私の席のせいかもしれないが、チェロとピアノの音バランスがよくない。ピアノばかりが大きく響く。しかも、メリハリがなく、ダラダラした感じ。堤さんは大好きなチェリストだし、クレール・デゼールの実力はよく知っているのだが、なぜかバラバラな感じ。リハーサルが十分できなかったのだろうか。

 

 ・ロイヤル・ノーザン・シンフォニア、ラルス・フォークト(指揮) ハイドンの交響曲第103 変ホ長調「 太鼓連打」、プロコフィエフ交響曲第1番「古典交響曲」

 素晴らしい演奏。 緩急をつけ、表情をつけ、ときにユーモアたっぷりに、ときに颯爽と演奏。あれこれいじっているのだが、音楽に流れと勢いがあるので、嫌味にならない。オーケストラも素晴らしい。フォークトの指から、まるで魔法のように音楽が奏でられる。「太鼓連打」では、じっくりとハイドンをおもしろく演奏、「古典交響曲」のほうは颯爽と勢いよく。その対比もおもしろい。

 

ラケル・カマリーナ(ソプラノ)、エマニュエル・ロスフェルダー(ギター)、ヨアン・エロー(ピアノ)

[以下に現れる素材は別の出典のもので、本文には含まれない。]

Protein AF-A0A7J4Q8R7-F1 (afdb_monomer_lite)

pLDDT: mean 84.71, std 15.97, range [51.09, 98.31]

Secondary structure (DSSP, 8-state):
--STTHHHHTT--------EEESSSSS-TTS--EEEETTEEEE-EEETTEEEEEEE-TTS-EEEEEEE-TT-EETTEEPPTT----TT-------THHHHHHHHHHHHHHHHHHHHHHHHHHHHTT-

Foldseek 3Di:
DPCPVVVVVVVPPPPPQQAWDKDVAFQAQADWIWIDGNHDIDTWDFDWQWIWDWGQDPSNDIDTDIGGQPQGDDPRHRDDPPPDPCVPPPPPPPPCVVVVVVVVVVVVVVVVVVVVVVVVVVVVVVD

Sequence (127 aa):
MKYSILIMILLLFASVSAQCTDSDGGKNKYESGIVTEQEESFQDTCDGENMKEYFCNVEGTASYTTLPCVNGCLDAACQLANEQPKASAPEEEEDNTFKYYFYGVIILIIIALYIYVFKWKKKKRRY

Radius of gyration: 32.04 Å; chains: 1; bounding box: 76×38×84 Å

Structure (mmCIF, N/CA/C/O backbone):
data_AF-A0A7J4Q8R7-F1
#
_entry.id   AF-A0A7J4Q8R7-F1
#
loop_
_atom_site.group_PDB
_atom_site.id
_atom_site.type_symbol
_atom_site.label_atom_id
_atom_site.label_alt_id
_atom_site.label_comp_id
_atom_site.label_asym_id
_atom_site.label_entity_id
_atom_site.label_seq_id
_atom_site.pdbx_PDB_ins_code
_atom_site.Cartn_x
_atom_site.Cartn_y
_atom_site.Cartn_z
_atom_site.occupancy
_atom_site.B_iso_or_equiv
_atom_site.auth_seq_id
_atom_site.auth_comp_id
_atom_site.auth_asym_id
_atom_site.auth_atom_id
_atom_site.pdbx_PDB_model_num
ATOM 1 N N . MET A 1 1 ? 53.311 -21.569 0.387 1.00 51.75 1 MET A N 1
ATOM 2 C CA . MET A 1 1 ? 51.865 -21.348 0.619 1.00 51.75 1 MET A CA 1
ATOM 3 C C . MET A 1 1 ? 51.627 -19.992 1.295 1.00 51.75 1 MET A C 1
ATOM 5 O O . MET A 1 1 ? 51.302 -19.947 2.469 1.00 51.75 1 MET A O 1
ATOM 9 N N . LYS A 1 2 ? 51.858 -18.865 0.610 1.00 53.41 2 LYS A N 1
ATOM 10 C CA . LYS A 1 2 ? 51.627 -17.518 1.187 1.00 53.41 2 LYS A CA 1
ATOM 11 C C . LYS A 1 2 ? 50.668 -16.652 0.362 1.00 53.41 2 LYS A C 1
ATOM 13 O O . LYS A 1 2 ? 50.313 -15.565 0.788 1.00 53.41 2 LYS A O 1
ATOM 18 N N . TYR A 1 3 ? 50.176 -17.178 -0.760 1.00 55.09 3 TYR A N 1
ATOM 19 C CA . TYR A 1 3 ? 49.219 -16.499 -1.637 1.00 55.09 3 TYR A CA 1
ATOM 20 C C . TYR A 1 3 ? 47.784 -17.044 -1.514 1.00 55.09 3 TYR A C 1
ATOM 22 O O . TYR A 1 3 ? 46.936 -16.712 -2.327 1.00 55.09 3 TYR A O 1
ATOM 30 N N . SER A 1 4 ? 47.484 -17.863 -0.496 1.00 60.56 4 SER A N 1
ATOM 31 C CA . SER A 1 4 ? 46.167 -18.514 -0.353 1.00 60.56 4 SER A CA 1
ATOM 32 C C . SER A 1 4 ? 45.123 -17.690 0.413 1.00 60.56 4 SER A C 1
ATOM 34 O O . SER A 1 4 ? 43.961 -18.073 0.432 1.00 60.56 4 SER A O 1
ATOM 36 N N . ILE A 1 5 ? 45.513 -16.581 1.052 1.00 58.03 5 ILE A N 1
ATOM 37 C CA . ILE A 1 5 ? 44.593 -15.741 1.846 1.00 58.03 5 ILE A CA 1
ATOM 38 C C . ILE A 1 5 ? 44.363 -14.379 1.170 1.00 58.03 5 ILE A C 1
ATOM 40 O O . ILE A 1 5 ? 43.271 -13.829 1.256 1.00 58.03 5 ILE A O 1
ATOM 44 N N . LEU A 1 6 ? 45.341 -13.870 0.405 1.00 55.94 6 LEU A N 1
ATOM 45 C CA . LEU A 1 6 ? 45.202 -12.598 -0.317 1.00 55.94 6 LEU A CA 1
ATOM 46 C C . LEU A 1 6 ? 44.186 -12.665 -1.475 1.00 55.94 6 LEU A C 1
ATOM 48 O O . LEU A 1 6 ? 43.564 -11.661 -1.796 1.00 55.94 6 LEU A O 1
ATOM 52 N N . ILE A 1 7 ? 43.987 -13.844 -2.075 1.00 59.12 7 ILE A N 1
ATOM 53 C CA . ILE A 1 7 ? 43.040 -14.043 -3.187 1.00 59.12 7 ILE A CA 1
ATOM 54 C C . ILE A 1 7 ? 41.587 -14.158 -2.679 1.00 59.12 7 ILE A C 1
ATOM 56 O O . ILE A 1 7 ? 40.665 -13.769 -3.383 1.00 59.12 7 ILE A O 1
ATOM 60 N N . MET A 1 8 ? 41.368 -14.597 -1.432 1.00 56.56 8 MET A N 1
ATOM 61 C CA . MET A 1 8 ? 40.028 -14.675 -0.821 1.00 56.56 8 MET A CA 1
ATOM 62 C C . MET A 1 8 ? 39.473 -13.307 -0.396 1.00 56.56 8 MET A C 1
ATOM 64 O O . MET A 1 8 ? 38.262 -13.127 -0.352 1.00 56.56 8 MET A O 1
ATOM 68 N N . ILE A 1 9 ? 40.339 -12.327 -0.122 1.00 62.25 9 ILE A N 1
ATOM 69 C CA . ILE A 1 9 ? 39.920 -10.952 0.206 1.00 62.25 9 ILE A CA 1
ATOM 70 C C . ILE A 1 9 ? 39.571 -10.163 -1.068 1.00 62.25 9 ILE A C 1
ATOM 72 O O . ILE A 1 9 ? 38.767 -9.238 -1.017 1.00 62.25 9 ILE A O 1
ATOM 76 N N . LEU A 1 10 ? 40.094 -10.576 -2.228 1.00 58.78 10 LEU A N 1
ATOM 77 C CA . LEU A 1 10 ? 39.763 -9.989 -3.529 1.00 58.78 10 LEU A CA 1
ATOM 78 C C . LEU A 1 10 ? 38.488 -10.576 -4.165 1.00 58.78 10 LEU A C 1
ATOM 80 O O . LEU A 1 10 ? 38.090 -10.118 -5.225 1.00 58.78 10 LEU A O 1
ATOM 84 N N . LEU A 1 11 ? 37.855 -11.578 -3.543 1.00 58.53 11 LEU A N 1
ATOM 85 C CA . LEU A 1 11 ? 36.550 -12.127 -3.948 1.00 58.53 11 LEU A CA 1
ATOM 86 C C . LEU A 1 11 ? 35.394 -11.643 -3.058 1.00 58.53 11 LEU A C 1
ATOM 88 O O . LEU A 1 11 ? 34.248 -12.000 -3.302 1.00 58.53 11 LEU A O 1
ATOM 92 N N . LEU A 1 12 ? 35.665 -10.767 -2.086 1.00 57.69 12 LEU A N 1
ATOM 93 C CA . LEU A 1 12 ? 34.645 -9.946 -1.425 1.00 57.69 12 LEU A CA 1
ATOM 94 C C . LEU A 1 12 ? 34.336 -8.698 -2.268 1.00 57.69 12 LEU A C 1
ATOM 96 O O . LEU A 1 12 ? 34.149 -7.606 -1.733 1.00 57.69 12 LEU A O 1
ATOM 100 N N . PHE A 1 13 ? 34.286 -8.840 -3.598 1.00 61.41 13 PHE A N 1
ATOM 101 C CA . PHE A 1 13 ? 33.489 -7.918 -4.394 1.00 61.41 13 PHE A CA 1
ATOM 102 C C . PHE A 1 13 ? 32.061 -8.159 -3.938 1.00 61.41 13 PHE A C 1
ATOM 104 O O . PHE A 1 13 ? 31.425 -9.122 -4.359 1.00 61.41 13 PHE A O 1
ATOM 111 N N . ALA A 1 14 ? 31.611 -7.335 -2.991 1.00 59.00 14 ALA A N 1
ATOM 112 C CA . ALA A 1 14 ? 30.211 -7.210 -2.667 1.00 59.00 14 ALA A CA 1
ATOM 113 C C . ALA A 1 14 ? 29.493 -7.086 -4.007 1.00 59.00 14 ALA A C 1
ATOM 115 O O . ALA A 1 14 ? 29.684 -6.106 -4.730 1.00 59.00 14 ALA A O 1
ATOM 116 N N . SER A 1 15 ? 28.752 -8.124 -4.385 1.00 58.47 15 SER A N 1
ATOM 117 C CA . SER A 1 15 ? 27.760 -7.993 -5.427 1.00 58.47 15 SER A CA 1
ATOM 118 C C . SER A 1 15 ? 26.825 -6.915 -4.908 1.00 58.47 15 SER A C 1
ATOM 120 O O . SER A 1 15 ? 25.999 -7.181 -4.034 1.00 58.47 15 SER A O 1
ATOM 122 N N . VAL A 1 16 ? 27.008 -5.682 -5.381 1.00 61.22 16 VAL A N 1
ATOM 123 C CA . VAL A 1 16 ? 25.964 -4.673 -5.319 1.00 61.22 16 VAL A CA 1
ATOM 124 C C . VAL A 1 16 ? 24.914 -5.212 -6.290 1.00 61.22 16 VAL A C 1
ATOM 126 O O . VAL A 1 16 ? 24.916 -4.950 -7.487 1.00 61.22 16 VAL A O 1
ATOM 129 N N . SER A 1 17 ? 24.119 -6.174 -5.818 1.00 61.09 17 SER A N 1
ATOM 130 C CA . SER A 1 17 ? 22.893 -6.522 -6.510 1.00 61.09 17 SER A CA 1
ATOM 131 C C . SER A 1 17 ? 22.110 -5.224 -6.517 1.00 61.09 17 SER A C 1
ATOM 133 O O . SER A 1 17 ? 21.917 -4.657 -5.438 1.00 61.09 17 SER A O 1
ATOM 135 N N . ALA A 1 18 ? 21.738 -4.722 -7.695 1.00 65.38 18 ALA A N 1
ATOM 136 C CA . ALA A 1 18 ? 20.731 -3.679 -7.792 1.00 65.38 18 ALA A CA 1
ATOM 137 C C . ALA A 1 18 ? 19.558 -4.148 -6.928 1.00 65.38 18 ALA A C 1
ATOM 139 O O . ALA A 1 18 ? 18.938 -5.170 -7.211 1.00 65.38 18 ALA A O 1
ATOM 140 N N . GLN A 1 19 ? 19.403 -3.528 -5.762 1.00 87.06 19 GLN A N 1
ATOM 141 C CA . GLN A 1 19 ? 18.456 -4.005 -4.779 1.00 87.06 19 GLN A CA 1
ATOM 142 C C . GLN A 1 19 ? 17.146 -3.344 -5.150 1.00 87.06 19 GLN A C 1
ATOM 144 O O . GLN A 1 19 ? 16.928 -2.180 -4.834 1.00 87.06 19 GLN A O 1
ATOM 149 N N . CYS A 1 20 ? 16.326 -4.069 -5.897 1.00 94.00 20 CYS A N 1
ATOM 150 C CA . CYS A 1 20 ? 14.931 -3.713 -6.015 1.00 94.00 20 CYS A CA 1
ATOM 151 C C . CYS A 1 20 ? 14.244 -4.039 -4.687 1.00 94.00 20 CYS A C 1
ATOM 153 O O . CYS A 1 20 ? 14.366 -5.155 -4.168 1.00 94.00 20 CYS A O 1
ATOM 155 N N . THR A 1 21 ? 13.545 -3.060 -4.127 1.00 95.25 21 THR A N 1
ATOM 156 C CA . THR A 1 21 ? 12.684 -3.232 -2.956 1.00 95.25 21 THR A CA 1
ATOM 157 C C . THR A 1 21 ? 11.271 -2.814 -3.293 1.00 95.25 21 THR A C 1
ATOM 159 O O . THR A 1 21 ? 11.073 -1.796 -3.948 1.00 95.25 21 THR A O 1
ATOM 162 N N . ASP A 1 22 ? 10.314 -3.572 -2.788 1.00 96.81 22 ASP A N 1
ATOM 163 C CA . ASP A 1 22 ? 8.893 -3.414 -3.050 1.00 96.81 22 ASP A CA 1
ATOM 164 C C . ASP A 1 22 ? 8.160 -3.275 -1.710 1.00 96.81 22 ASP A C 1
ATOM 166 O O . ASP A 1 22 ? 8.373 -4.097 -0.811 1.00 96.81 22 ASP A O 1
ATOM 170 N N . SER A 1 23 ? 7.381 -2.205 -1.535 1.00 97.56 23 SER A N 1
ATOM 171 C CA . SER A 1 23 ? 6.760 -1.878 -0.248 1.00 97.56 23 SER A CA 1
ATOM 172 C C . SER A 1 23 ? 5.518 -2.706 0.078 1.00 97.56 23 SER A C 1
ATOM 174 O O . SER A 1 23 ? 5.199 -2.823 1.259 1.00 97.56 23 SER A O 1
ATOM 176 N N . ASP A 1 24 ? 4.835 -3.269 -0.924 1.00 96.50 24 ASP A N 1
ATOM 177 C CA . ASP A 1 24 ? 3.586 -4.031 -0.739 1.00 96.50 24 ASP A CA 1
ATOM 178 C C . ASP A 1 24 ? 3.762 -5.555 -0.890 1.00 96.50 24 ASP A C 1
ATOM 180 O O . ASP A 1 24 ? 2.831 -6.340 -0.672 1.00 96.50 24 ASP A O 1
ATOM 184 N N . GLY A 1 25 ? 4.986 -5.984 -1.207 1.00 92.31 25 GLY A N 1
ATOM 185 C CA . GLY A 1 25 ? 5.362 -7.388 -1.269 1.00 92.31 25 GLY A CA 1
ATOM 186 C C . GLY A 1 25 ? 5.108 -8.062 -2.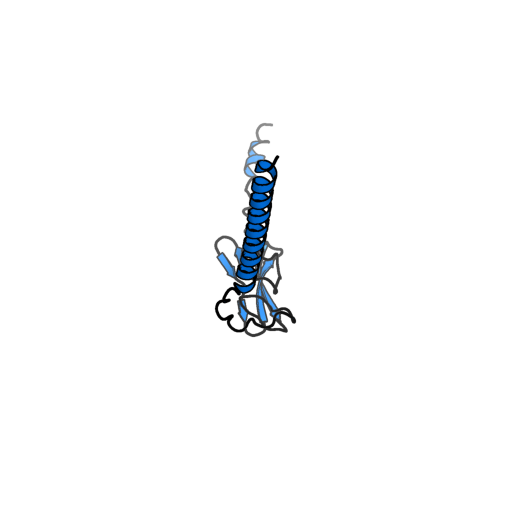616 1.00 92.31 25 GLY A C 1
ATOM 187 O O . GLY A 1 25 ? 5.074 -9.299 -2.660 1.00 92.31 25 GLY A O 1
ATOM 188 N N . GLY A 1 26 ? 4.976 -7.310 -3.709 1.00 93.38 26 GLY A N 1
ATOM 189 C CA . GLY A 1 26 ? 5.043 -7.848 -5.061 1.00 93.38 26 GLY A CA 1
ATOM 190 C C . GLY A 1 26 ? 3.947 -7.303 -5.960 1.00 93.38 26 GLY A C 1
ATOM 191 O O . GLY A 1 26 ? 3.992 -6.183 -6.414 1.00 93.38 26 GLY A O 1
ATOM 192 N N . LYS A 1 27 ? 3.006 -8.172 -6.345 1.00 96.62 27 LYS A N 1
ATOM 193 C CA . LYS A 1 27 ? 1.879 -7.796 -7.217 1.00 96.62 27 LYS A CA 1
ATOM 194 C C . LYS A 1 27 ? 0.601 -7.654 -6.391 1.00 96.62 27 LYS A C 1
ATOM 196 O O . LYS A 1 27 ? -0.359 -8.405 -6.616 1.00 96.62 27 LYS A O 1
ATOM 201 N N . ASN A 1 28 ? 0.635 -6.800 -5.378 1.00 96.38 28 ASN A N 1
ATOM 202 C CA . ASN A 1 28 ? -0.469 -6.504 -4.484 1.00 96.38 28 ASN A CA 1
ATOM 203 C C . ASN A 1 28 ? -1.298 -5.274 -4.910 1.00 96.38 28 ASN A C 1
ATOM 205 O O . ASN A 1 28 ? -1.342 -4.252 -4.237 1.00 96.38 28 ASN A O 1
ATOM 209 N N . LYS A 1 29 ? -2.166 -5.472 -5.905 1.00 95.69 29 LYS A N 1
ATOM 210 C CA . LYS A 1 29 ? -3.103 -4.444 -6.397 1.00 95.69 29 LYS A CA 1
ATOM 211 C C . LYS A 1 29 ? -4.099 -3.849 -5.382 1.00 95.69 29 LYS A C 1
ATOM 213 O O . LYS A 1 29 ? -4.965 -3.084 -5.791 1.00 95.69 29 LYS A O 1
ATOM 218 N N . TYR A 1 30 ? -4.132 -4.292 -4.126 1.00 95.81 30 TYR A N 1
ATOM 219 C CA . TYR A 1 30 ? -5.076 -3.801 -3.106 1.00 95.81 30 TYR A CA 1
ATOM 220 C C . TYR A 1 30 ? -4.418 -2.867 -2.086 1.00 95.81 30 TYR A C 1
ATOM 222 O O . TYR A 1 30 ? -5.103 -2.342 -1.212 1.00 95.81 30 TYR A O 1
ATOM 230 N N . GLU A 1 31 ? -3.110 -2.664 -2.184 1.00 96.44 31 GLU A N 1
ATOM 231 C CA . GLU A 1 31 ? -2.337 -1.776 -1.330 1.00 96.44 31 GLU A CA 1
ATOM 232 C C . GLU A 1 31 ? -1.527 -0.848 -2.236 1.00 96.44 31 GLU A C 1
ATOM 234 O O . GLU A 1 31 ? -1.119 -1.256 -3.313 1.00 96.44 31 GLU A O 1
ATOM 239 N N . SER A 1 32 ? -1.339 0.414 -1.848 1.00 96.12 32 SER A N 1
ATOM 240 C CA . SER A 1 32 ? -0.499 1.313 -2.643 1.00 96.12 32 SER A CA 1
ATOM 241 C C . SER A 1 32 ? 0.968 0.947 -2.440 1.00 96.12 32 SER A C 1
ATOM 243 O O . SER A 1 32 ? 1.502 1.136 -1.344 1.00 96.12 32 SER A O 1
ATOM 245 N N . GLY A 1 33 ? 1.629 0.528 -3.513 1.00 97.56 33 GLY A N 1
ATOM 246 C CA . GLY A 1 33 ? 3.038 0.179 -3.546 1.00 97.56 33 GLY A CA 1
ATOM 247 C C . GLY A 1 33 ? 3.957 1.267 -4.098 1.00 97.56 33 GLY A C 1
ATOM 248 O O . GLY A 1 33 ? 3.575 2.151 -4.877 1.00 97.56 33 GLY A O 1
ATOM 249 N N . ILE A 1 34 ? 5.218 1.198 -3.670 1.00 97.88 34 ILE A N 1
ATOM 250 C CA . ILE A 1 34 ? 6.361 1.890 -4.261 1.00 97.88 34 ILE A CA 1
ATOM 251 C C . ILE A 1 34 ? 7.483 0.869 -4.428 1.00 97.88 34 ILE A C 1
ATOM 253 O O . ILE A 1 34 ? 8.008 0.325 -3.452 1.00 97.88 34 ILE A O 1
ATOM 257 N N . VAL A 1 35 ? 7.918 0.691 -5.669 1.00 98.00 35 VAL A N 1
ATOM 258 C CA . VAL A 1 35 ? 9.142 -0.028 -5.996 1.00 98.00 35 VAL A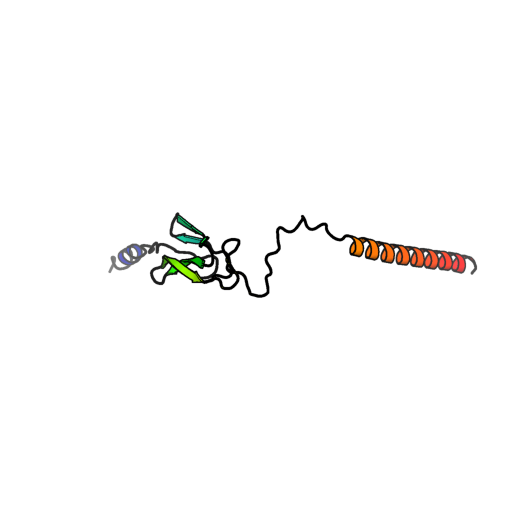 CA 1
ATOM 259 C C . VAL A 1 35 ? 10.300 0.949 -6.049 1.00 98.00 35 VAL A C 1
ATOM 261 O O . VAL A 1 35 ? 10.235 1.962 -6.734 1.00 98.00 35 VAL A O 1
ATOM 264 N N . THR A 1 36 ? 11.379 0.644 -5.341 1.00 96.25 36 THR A N 1
ATOM 265 C CA . THR A 1 36 ? 12.644 1.381 -5.427 1.00 96.25 36 THR A CA 1
ATOM 266 C C . THR A 1 36 ? 13.696 0.485 -6.057 1.00 96.25 36 THR A C 1
ATOM 268 O O . THR A 1 36 ? 13.947 -0.608 -5.559 1.00 96.25 36 THR A O 1
ATOM 271 N N . GLU A 1 37 ? 14.316 0.948 -7.136 1.00 94.06 37 GLU A N 1
ATOM 272 C CA . GLU A 1 37 ? 15.436 0.292 -7.803 1.00 94.06 37 GLU A CA 1
ATOM 273 C C . GLU A 1 37 ? 16.599 1.282 -7.867 1.00 94.06 37 GLU A C 1
ATOM 275 O O . GLU A 1 37 ? 16.542 2.296 -8.559 1.00 94.06 37 GLU A O 1
ATOM 280 N N . GLN A 1 38 ? 17.676 0.982 -7.137 1.00 88.56 38 GLN A N 1
ATOM 281 C CA . GLN A 1 38 ? 18.836 1.871 -7.009 1.00 88.56 38 GLN A CA 1
ATOM 282 C C . GLN A 1 38 ? 18.448 3.252 -6.436 1.00 88.56 38 GLN A C 1
ATOM 284 O O . GLN A 1 38 ? 18.246 3.363 -5.230 1.00 88.56 38 GLN A O 1
ATOM 289 N N . GLU A 1 39 ? 18.362 4.287 -7.275 1.00 88.50 39 GLU A N 1
ATOM 290 C CA . GLU A 1 39 ? 17.967 5.658 -6.908 1.00 88.50 39 GLU A CA 1
ATOM 291 C C . GLU A 1 39 ? 16.623 6.071 -7.535 1.00 88.50 39 GLU A C 1
ATOM 293 O O . GLU A 1 39 ? 16.149 7.184 -7.304 1.00 88.50 39 GLU A O 1
ATOM 298 N N . GLU A 1 40 ? 16.001 5.188 -8.320 1.00 94.12 40 GLU A N 1
ATOM 299 C CA . GLU A 1 40 ? 14.717 5.435 -8.968 1.00 94.12 40 GLU A CA 1
ATOM 300 C C . GLU A 1 40 ? 13.578 4.810 -8.163 1.00 94.12 40 GLU A C 1
ATOM 302 O O . GLU A 1 40 ? 13.720 3.738 -7.568 1.00 94.12 40 GLU A O 1
ATOM 307 N N . SER A 1 41 ? 12.431 5.488 -8.147 1.00 96.12 41 SER A N 1
ATOM 308 C CA . SER A 1 41 ? 11.212 4.991 -7.522 1.00 96.12 41 SER A CA 1
ATOM 309 C C . SER A 1 41 ? 10.046 4.987 -8.503 1.00 96.12 41 SER A C 1
ATOM 311 O O . SER A 1 41 ? 9.863 5.904 -9.308 1.00 96.12 41 SER A O 1
ATOM 313 N N . PHE A 1 42 ? 9.240 3.937 -8.414 1.00 97.44 42 PHE A N 1
ATOM 314 C CA . PHE A 1 42 ? 8.080 3.689 -9.249 1.00 97.44 42 PHE A CA 1
ATOM 315 C C . PHE A 1 42 ? 6.889 3.421 -8.340 1.00 97.44 42 PHE A C 1
ATOM 317 O O . PHE A 1 42 ? 6.866 2.429 -7.619 1.00 97.44 42 PHE A O 1
ATOM 324 N N . GLN A 1 43 ? 5.926 4.336 -8.342 1.00 97.94 43 GLN A N 1
ATOM 325 C CA . GLN A 1 43 ? 4.698 4.202 -7.569 1.00 97.94 43 GLN A CA 1
ATOM 326 C C . GLN A 1 43 ? 3.612 3.564 -8.426 1.00 97.94 43 GLN A C 1
ATOM 328 O O . GLN A 1 43 ? 3.500 3.883 -9.617 1.00 97.94 43 GLN A O 1
ATOM 333 N N . ASP A 1 44 ? 2.780 2.732 -7.814 1.00 98.31 44 ASP A N 1
ATOM 334 C CA . ASP A 1 44 ? 1.592 2.221 -8.480 1.00 98.31 44 ASP A CA 1
ATOM 335 C C . ASP A 1 44 ? 0.651 3.338 -8.898 1.00 98.31 44 ASP A C 1
ATOM 337 O O . ASP A 1 44 ? 0.576 4.414 -8.300 1.00 98.31 44 ASP A O 1
ATOM 341 N N . THR A 1 45 ? -0.073 3.099 -9.983 1.00 97.50 45 THR A N 1
ATOM 342 C CA . THR A 1 45 ? -0.944 4.123 -10.555 1.00 97.50 45 THR A CA 1
ATOM 343 C C . THR A 1 45 ? -2.236 3.526 -11.070 1.00 97.50 45 THR A C 1
ATOM 345 O O . THR A 1 45 ? -2.264 2.441 -11.647 1.00 97.50 45 THR A O 1
ATO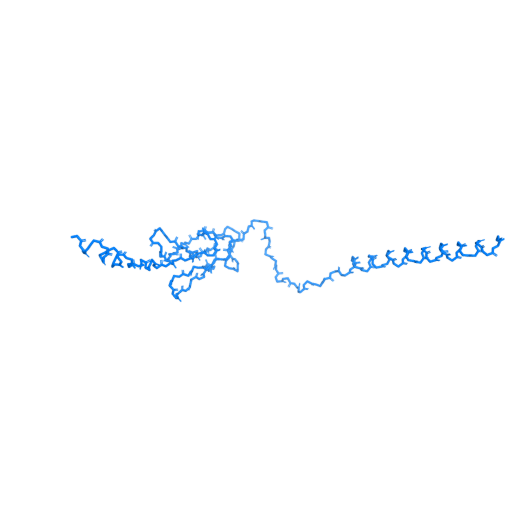M 348 N N . CYS A 1 46 ? -3.320 4.271 -10.892 1.00 97.31 46 CYS A N 1
ATOM 349 C CA . CYS A 1 46 ? -4.598 3.953 -11.505 1.00 97.31 46 CYS A CA 1
ATOM 350 C C . CYS A 1 46 ? -4.629 4.467 -12.949 1.00 97.31 46 CYS A C 1
ATOM 352 O O . CYS A 1 46 ? -4.418 5.654 -13.195 1.00 97.31 46 CYS A O 1
ATOM 354 N N . ASP A 1 47 ? -4.941 3.580 -13.890 1.00 94.62 47 ASP A N 1
ATOM 355 C CA . ASP A 1 47 ? -5.217 3.881 -15.295 1.00 94.62 47 ASP A CA 1
ATOM 356 C C . ASP A 1 47 ? -6.652 3.441 -15.627 1.00 94.62 47 ASP A C 1
ATOM 358 O O . ASP A 1 47 ? -6.928 2.308 -16.042 1.00 94.62 47 ASP A O 1
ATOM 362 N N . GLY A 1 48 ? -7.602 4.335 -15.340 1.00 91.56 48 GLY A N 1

ラヴェル「シェエラザード」ファリャ「7つのスペイン民謡」チャピ:サルスエラ「セベデオの娘」から カルセレーラ、ドリーブ「カディスの娘たち」

 

 カマリーナはかなり若くは魅力的な女性。ポルトガル出身だという。華奢な体型だが、強い声。音程が正確で張りがある。時々、ドスの効いた声。スペインの歌にぴったり。ピアノもギターも素晴らしい。ラヴェルもよかったが、スペイン語の歌のほうがよかった。アンコールにファドを歌ったが、これも見事。

 

・ロイヤル・ノーザン・シンフォニア、ラルス・フォークト(ピアノと指揮) シベリウス「アンダンテ・フェスティーヴォ」、ベートーヴェン、ピアノ協奏曲第5 変ホ長調 op.73「皇帝」

 素晴らしい演奏。シベリウスの曲(ほぼ弦楽合奏)の美しさには息をのんだ。そして、その後の「皇帝」も素晴らしかった。まず、フォークトの指揮に圧倒された。ピアノを生かすためのオーケストラではなく、ピアノと拮抗するオーケストラを作りだしている。勢いがあり、流れがある。ちょっと「前のめり」のリズムになるが、それも魅力だと思う。それだけでなく、抒情的でこの上なく美しい部分もある。第二楽章の冒頭のオーケストラは最高に美しかった。ピアノももちろん素晴らしい。一つ一つの音に表情がある。そして、ロイヤル・ノーザン・シンフォニアというオーケストラに驚いた。イギリスのゲイツヘッドという町の常設された室内オーケストラだという。弦の音が実にいい。本日最高のコンサートだった。

 

・エドウィン・クロスリー=マーサー(バリトン)、ヨアン・エロー(ピアノ) シューベルト:歌曲集「冬の旅」

 あまり良い演奏と思わなかった。クロスリー=マーサーの音程がずっと不安定に私には感じられた。それに、この歌手は「きれいに歌おう」という意識が強いようにおもった。そのせいで、シューベルトの苦悩が私には伝わらなかった。